▸ What the task requires: Transcribe exactly the lines that fall between the one holding "ATOM 115 C CA" and the one holding "ATOM 177 N N", inclusive, from the entries below.

[Collection entries]
===

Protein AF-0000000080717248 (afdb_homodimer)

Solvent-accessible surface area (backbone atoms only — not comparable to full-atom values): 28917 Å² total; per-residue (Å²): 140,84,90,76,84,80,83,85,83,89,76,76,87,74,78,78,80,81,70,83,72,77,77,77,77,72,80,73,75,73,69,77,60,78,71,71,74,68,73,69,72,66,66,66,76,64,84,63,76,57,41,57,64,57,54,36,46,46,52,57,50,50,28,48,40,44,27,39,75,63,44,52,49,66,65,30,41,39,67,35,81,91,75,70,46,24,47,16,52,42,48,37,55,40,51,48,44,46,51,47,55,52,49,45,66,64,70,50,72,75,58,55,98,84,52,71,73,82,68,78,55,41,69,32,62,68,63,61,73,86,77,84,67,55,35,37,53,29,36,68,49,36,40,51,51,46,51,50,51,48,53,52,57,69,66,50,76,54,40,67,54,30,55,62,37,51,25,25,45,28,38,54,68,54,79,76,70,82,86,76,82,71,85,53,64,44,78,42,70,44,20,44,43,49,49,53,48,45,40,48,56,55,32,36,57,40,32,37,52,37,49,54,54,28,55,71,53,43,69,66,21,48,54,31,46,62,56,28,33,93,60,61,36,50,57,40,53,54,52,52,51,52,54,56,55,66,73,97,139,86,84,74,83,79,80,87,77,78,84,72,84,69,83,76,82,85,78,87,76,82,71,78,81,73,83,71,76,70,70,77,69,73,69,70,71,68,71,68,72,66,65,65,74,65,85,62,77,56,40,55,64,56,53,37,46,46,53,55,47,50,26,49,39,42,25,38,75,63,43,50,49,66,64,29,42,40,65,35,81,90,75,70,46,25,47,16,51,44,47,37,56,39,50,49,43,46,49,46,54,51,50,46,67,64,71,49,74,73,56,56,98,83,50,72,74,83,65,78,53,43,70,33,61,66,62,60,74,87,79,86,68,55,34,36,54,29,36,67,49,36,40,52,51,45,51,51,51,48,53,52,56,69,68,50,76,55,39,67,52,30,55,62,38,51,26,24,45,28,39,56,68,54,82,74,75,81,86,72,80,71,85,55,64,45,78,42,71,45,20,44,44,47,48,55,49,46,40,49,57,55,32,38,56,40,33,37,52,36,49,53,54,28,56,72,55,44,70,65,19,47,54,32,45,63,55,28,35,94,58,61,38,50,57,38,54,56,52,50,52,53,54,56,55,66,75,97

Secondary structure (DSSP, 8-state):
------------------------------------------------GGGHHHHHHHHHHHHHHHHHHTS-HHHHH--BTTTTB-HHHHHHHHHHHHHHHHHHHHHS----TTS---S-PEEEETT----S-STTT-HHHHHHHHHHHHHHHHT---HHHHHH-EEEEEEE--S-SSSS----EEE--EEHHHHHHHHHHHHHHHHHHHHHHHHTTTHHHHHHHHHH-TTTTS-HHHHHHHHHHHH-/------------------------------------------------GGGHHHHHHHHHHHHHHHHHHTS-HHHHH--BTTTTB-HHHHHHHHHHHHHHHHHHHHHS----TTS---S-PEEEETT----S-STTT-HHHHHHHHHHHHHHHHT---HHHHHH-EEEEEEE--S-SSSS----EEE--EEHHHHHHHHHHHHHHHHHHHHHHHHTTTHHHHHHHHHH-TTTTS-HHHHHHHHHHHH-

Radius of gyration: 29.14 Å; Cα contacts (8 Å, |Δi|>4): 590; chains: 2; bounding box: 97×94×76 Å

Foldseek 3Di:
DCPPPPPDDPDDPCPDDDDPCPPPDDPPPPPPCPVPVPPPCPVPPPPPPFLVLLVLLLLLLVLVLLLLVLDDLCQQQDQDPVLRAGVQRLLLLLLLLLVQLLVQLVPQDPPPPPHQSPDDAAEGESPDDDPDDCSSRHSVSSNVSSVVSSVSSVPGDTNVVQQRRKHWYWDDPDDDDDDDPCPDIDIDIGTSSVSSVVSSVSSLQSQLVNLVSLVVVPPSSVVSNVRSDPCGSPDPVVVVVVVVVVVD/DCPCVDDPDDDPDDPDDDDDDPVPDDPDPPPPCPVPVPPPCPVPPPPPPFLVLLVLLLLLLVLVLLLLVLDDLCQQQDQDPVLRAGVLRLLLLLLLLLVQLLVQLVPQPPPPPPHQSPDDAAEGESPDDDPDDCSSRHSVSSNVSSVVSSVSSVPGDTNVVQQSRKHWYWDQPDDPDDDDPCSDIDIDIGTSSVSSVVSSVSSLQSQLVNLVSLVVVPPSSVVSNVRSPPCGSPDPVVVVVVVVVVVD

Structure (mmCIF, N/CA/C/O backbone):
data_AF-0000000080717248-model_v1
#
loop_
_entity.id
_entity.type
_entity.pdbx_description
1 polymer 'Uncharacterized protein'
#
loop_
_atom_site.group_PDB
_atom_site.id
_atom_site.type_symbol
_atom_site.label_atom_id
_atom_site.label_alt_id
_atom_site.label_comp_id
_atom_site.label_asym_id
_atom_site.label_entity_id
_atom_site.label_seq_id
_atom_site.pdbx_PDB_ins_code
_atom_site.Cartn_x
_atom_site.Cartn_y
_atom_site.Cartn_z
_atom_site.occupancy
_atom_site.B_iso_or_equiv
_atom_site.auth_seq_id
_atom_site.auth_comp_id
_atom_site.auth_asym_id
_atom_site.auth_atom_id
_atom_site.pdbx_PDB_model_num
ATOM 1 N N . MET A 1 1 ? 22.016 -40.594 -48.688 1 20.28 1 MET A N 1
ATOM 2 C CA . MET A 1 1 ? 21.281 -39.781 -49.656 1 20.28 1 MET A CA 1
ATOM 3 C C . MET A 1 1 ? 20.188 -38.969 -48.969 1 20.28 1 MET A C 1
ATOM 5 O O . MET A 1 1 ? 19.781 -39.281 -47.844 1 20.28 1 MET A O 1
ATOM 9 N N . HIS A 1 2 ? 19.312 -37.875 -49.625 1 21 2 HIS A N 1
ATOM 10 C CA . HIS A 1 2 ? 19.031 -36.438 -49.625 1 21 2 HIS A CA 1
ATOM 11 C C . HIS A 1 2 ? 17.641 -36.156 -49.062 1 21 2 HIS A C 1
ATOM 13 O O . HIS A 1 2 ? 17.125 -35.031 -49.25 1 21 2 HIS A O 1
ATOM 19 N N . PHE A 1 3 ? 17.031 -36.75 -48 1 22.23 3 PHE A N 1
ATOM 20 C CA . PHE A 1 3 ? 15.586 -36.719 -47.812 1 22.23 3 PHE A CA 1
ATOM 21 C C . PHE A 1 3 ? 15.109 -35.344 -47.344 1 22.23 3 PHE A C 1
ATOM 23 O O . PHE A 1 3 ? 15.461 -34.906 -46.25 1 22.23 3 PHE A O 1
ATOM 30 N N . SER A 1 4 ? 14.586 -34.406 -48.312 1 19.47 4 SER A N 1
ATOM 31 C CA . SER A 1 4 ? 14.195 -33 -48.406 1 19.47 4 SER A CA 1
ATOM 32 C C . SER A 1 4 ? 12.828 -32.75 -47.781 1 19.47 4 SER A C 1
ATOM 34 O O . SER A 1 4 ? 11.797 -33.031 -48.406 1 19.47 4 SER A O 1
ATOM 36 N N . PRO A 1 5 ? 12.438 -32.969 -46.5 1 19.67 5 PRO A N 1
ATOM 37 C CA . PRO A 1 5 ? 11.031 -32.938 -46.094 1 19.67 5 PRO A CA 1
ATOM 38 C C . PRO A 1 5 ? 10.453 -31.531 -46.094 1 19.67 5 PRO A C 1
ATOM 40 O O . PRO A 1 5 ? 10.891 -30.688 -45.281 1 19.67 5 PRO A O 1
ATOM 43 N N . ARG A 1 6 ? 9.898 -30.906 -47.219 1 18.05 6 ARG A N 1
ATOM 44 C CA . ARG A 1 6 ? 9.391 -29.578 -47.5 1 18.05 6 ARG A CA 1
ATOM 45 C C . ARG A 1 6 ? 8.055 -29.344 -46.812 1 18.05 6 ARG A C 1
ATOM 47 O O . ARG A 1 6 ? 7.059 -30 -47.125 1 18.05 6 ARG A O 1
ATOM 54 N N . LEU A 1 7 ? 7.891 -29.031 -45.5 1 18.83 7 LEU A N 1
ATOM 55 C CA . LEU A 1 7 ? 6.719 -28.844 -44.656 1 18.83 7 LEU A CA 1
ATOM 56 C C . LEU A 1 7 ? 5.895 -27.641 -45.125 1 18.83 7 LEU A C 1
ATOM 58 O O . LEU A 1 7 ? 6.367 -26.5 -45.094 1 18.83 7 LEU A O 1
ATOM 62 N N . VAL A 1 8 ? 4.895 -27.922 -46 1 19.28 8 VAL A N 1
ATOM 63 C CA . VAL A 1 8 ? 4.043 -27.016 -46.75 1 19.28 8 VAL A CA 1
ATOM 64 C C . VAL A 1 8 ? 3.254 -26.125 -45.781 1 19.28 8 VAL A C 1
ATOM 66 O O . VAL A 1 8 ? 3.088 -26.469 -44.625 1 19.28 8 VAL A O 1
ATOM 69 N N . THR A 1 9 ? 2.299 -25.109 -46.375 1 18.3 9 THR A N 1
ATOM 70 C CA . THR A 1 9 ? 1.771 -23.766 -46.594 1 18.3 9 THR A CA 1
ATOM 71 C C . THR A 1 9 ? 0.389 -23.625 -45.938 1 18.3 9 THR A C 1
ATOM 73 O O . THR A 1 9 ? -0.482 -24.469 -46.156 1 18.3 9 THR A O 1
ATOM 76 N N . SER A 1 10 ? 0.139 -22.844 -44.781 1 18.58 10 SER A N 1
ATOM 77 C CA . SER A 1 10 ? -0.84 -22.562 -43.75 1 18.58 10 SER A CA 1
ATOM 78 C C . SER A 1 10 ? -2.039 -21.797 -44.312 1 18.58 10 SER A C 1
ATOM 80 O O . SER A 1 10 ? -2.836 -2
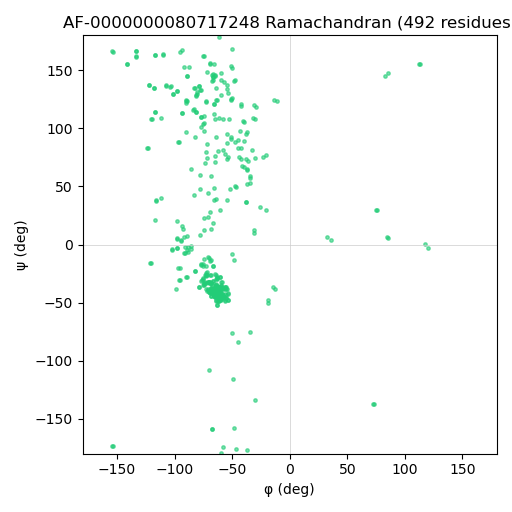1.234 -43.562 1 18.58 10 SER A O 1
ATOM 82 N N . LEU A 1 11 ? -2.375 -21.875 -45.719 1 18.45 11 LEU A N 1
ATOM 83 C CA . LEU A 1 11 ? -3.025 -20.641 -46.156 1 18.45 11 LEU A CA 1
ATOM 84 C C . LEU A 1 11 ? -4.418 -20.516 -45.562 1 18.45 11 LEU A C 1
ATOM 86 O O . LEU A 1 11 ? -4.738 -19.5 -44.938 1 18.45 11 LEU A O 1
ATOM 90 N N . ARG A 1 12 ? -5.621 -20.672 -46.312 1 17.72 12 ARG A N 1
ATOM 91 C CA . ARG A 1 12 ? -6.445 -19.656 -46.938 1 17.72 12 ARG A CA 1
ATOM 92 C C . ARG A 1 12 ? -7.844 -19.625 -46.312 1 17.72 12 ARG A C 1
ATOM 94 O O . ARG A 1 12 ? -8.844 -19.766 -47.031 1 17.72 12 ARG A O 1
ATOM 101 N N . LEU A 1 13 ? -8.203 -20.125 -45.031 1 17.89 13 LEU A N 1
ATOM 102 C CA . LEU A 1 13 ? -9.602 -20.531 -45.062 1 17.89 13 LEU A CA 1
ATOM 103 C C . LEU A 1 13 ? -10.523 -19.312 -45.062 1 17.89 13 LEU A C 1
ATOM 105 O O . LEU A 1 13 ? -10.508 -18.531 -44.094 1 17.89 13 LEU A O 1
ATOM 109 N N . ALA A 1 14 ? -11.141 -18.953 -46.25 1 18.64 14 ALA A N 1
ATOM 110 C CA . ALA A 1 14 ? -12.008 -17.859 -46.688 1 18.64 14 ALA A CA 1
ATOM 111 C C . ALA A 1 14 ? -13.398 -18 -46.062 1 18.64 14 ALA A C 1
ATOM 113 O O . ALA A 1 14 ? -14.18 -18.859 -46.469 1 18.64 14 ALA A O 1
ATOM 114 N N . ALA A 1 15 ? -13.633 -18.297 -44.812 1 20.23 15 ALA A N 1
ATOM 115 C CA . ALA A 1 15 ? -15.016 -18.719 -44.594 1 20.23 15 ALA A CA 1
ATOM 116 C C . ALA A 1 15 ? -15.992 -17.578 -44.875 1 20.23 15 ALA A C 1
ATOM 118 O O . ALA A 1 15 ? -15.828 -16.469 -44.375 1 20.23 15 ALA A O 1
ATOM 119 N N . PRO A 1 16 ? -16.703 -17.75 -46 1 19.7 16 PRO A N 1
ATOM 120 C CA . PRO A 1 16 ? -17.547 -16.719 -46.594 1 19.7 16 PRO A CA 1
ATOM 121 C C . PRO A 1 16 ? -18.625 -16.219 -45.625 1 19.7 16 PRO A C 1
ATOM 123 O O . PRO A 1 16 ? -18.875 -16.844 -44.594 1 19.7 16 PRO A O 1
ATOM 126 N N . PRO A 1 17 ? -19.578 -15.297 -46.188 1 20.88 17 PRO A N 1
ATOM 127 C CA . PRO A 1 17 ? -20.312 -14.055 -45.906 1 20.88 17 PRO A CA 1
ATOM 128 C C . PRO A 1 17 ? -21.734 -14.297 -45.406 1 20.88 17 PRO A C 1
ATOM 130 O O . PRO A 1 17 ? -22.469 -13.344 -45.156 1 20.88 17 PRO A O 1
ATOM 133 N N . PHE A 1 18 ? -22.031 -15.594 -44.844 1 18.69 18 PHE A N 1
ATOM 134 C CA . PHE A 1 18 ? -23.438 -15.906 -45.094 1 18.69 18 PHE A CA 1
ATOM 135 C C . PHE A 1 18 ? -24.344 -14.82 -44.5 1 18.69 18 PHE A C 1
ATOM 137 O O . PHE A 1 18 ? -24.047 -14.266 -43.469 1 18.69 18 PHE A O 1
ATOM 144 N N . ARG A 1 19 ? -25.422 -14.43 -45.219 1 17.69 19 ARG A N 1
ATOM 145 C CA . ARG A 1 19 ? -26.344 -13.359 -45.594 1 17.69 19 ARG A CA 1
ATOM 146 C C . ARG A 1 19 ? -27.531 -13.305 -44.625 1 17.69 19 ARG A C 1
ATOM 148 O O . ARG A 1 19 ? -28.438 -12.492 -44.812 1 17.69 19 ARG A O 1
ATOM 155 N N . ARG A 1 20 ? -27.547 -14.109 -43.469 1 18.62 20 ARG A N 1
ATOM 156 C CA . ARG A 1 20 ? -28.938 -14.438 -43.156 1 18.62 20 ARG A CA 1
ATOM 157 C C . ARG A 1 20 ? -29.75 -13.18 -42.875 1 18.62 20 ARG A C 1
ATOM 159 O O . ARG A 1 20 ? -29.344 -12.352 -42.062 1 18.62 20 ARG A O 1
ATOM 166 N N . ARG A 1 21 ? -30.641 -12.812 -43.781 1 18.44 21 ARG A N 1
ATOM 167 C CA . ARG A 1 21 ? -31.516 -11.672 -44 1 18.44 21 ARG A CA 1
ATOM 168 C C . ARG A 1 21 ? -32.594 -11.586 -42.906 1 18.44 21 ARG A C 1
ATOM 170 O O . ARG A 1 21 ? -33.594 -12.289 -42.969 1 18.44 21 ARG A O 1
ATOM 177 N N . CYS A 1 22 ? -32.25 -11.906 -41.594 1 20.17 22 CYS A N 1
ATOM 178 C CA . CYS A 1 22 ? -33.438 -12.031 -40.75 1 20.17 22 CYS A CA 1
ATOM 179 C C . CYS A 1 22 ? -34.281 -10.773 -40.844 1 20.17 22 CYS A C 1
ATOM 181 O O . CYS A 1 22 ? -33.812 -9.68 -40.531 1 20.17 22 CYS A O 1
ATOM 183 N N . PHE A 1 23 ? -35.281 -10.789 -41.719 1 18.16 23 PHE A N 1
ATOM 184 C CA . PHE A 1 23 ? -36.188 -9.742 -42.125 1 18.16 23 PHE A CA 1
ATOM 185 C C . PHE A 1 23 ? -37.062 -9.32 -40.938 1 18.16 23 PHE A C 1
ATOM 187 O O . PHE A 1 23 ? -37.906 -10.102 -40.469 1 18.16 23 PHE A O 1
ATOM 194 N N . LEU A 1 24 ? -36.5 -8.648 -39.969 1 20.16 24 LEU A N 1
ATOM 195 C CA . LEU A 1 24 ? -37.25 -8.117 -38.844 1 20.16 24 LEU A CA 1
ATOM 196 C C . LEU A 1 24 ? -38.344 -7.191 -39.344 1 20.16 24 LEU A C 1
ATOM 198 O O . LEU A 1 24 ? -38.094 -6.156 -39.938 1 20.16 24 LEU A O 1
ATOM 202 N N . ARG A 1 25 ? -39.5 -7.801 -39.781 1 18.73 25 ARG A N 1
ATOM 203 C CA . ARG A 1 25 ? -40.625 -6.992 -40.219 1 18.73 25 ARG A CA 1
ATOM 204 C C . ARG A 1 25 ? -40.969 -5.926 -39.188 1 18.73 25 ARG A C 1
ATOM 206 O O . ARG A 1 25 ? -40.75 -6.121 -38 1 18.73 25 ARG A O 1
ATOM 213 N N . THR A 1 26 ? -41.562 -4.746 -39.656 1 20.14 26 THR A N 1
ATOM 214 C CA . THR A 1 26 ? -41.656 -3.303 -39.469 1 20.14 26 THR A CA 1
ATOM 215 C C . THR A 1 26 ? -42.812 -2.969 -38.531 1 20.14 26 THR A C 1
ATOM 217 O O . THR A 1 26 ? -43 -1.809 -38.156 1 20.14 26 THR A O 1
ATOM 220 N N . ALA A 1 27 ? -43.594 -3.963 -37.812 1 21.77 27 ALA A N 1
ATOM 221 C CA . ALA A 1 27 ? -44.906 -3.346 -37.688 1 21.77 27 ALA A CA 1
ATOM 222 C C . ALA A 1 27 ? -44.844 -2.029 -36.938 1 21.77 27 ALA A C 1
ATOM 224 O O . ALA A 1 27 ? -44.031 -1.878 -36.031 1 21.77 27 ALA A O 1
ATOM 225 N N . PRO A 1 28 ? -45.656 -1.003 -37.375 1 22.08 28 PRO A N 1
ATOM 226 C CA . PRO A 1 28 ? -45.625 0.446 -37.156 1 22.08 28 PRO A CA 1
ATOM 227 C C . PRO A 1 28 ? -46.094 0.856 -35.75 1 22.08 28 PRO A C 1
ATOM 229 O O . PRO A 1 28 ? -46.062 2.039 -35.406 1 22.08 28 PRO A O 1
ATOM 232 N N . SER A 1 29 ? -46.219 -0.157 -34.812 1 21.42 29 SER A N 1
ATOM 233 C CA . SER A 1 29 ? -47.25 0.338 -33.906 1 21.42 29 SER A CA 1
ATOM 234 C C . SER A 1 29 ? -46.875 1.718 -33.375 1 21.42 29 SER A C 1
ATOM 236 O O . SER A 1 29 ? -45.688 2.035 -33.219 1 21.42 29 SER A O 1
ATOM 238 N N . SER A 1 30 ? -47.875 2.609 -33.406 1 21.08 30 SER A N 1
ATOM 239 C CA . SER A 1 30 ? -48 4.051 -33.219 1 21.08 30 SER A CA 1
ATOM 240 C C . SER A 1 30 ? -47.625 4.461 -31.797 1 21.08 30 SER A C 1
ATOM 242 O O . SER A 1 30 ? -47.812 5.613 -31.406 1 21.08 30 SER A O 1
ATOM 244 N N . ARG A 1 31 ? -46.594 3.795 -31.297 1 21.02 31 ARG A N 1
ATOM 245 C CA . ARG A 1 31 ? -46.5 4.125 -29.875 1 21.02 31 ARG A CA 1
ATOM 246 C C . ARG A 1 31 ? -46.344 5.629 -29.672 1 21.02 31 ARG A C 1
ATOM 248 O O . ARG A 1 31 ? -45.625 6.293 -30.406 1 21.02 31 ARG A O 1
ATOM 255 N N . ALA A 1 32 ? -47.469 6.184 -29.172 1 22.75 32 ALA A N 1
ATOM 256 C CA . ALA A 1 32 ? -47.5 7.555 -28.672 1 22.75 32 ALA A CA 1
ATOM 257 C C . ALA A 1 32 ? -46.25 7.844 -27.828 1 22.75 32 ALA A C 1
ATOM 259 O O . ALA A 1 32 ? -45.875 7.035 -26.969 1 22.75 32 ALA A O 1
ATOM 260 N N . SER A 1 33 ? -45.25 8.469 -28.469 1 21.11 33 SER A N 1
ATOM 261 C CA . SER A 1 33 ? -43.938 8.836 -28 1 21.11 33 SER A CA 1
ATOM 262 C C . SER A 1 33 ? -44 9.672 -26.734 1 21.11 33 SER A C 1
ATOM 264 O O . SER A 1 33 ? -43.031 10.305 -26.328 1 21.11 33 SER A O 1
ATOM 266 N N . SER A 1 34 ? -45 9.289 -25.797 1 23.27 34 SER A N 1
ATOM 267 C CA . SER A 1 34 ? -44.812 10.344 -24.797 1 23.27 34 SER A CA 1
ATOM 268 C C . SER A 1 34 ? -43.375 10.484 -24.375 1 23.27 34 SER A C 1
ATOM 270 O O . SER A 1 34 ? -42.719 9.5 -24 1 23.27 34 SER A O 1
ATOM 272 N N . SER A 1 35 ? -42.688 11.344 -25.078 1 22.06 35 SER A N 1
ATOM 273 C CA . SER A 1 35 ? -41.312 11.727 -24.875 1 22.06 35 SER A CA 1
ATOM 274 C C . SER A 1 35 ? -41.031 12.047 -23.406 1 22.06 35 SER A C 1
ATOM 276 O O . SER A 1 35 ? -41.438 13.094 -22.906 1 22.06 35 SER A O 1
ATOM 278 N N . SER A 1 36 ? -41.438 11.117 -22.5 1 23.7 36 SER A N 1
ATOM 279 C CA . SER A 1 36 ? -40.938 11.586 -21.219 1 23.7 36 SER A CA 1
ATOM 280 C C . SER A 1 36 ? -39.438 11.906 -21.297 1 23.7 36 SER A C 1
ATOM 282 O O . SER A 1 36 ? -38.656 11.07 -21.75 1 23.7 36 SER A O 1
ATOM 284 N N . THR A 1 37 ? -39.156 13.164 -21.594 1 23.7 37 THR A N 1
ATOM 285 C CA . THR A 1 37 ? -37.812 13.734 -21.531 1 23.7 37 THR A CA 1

===

▸ Task result:
ATOM 115 C CA . ALA A 1 15 ? -15.016 -18.719 -44.594 1 20.23 15 ALA A CA 1
ATOM 116 C C . ALA A 1 15 ? -15.992 -17.578 -44.875 1 20.23 15 ALA A C 1
ATOM 118 O O . ALA A 1 15 ? -15.828 -16.469 -44.375 1 20.23 15 ALA A O 1
ATOM 119 N N . PRO A 1 16 ? -16.703 -17.75 -46 1 19.7 16 PRO A N 1
ATOM 120 C CA . PRO A 1 16 ? -17.547 -16.719 -46.594 1 19.7 16 PRO A CA 1
ATOM 121 C C . PRO A 1 16 ? -18.625 -16.219 -45.625 1 19.7 16 PRO A C 1
ATOM 123 O O . PRO A 1 16 ? -18.875 -16.844 -44.594 1 19.7 16 PRO A O 1
ATOM 126 N N . PRO A 1 17 ? -19.578 -15.297 -46.188 1 20.88 17 PRO A N 1
ATOM 127 C CA . PRO A 1 17 ? -20.312 -14.055 -45.906 1 20.88 17 PRO A CA 1
ATOM 128 C C . PRO A 1 17 ? -21.734 -14.297 -45.406 1 20.88 17 PRO A C 1
ATOM 130 O O . PRO A 1 17 ? -22.469 -13.344 -45.156 1 20.88 17 PRO A O 1
ATOM 133 N N . PHE A 1 18 ? -22.031 -15.594 -44.844 1 18.69 18 PHE A N 1
ATOM 134 C CA . PHE A 1 18 ? -23.438 -15.906 -45.094 1 18.69 18 PHE A CA 1
ATOM 135 C C . PHE A 1 18 ? -24.344 -14.82 -44.5 1 18.69 18 PHE A C 1
ATOM 137 O O . PHE A 1 18 ? -24.047 -14.266 -43.469 1 18.69 18 PHE A O 1
ATOM 144 N N . ARG A 1 19 ? -25.422 -14.43 -45.219 1 17.69 19 ARG A N 1
ATOM 145 C CA . ARG A 1 19 ? -26.344 -13.359 -45.594 1 17.69 19 ARG A CA 1
ATOM 146 C C . ARG A 1 19 ? -27.531 -13.305 -44.625 1 17.69 19 ARG A C 1
ATOM 148 O O . ARG A 1 19 ? -28.438 -12.492 -44.812 1 17.69 19 ARG A O 1
ATOM 155 N N . ARG A 1 20 ? -27.547 -14.109 -43.469 1 18.62 20 ARG A N 1
ATOM 156 C CA . ARG A 1 20 ? -28.938 -14.438 -43.156 1 18.62 20 ARG A CA 1
ATOM 157 C C . ARG A 1 20 ? -29.75 -13.18 -42.875 1 18.62 20 ARG A C 1
ATOM 159 O O . ARG A 1 20 ? -29.344 -12.352 -42.062 1 18.62 20 ARG A O 1
ATOM 166 N N . ARG A 1 21 ? -30.641 -12.812 -43.781 1 18.44 21 ARG A N 1
ATOM 167 C CA . ARG A 1 21 ? -31.516 -11.672 -44 1 18.44 21 ARG A CA 1
ATOM 168 C C . ARG A 1 21 ? -32.594 -11.586 -42.906 1 18.44 21 ARG A C 1
ATOM 170 O O . ARG A 1 21 ? -33.594 -12.289 -42.969 1 18.44 21 ARG A O 1
ATOM 177 N N . CYS A 1 22 ? -32.25 -11.906 -41.594 1 20.17 22 CYS A N 1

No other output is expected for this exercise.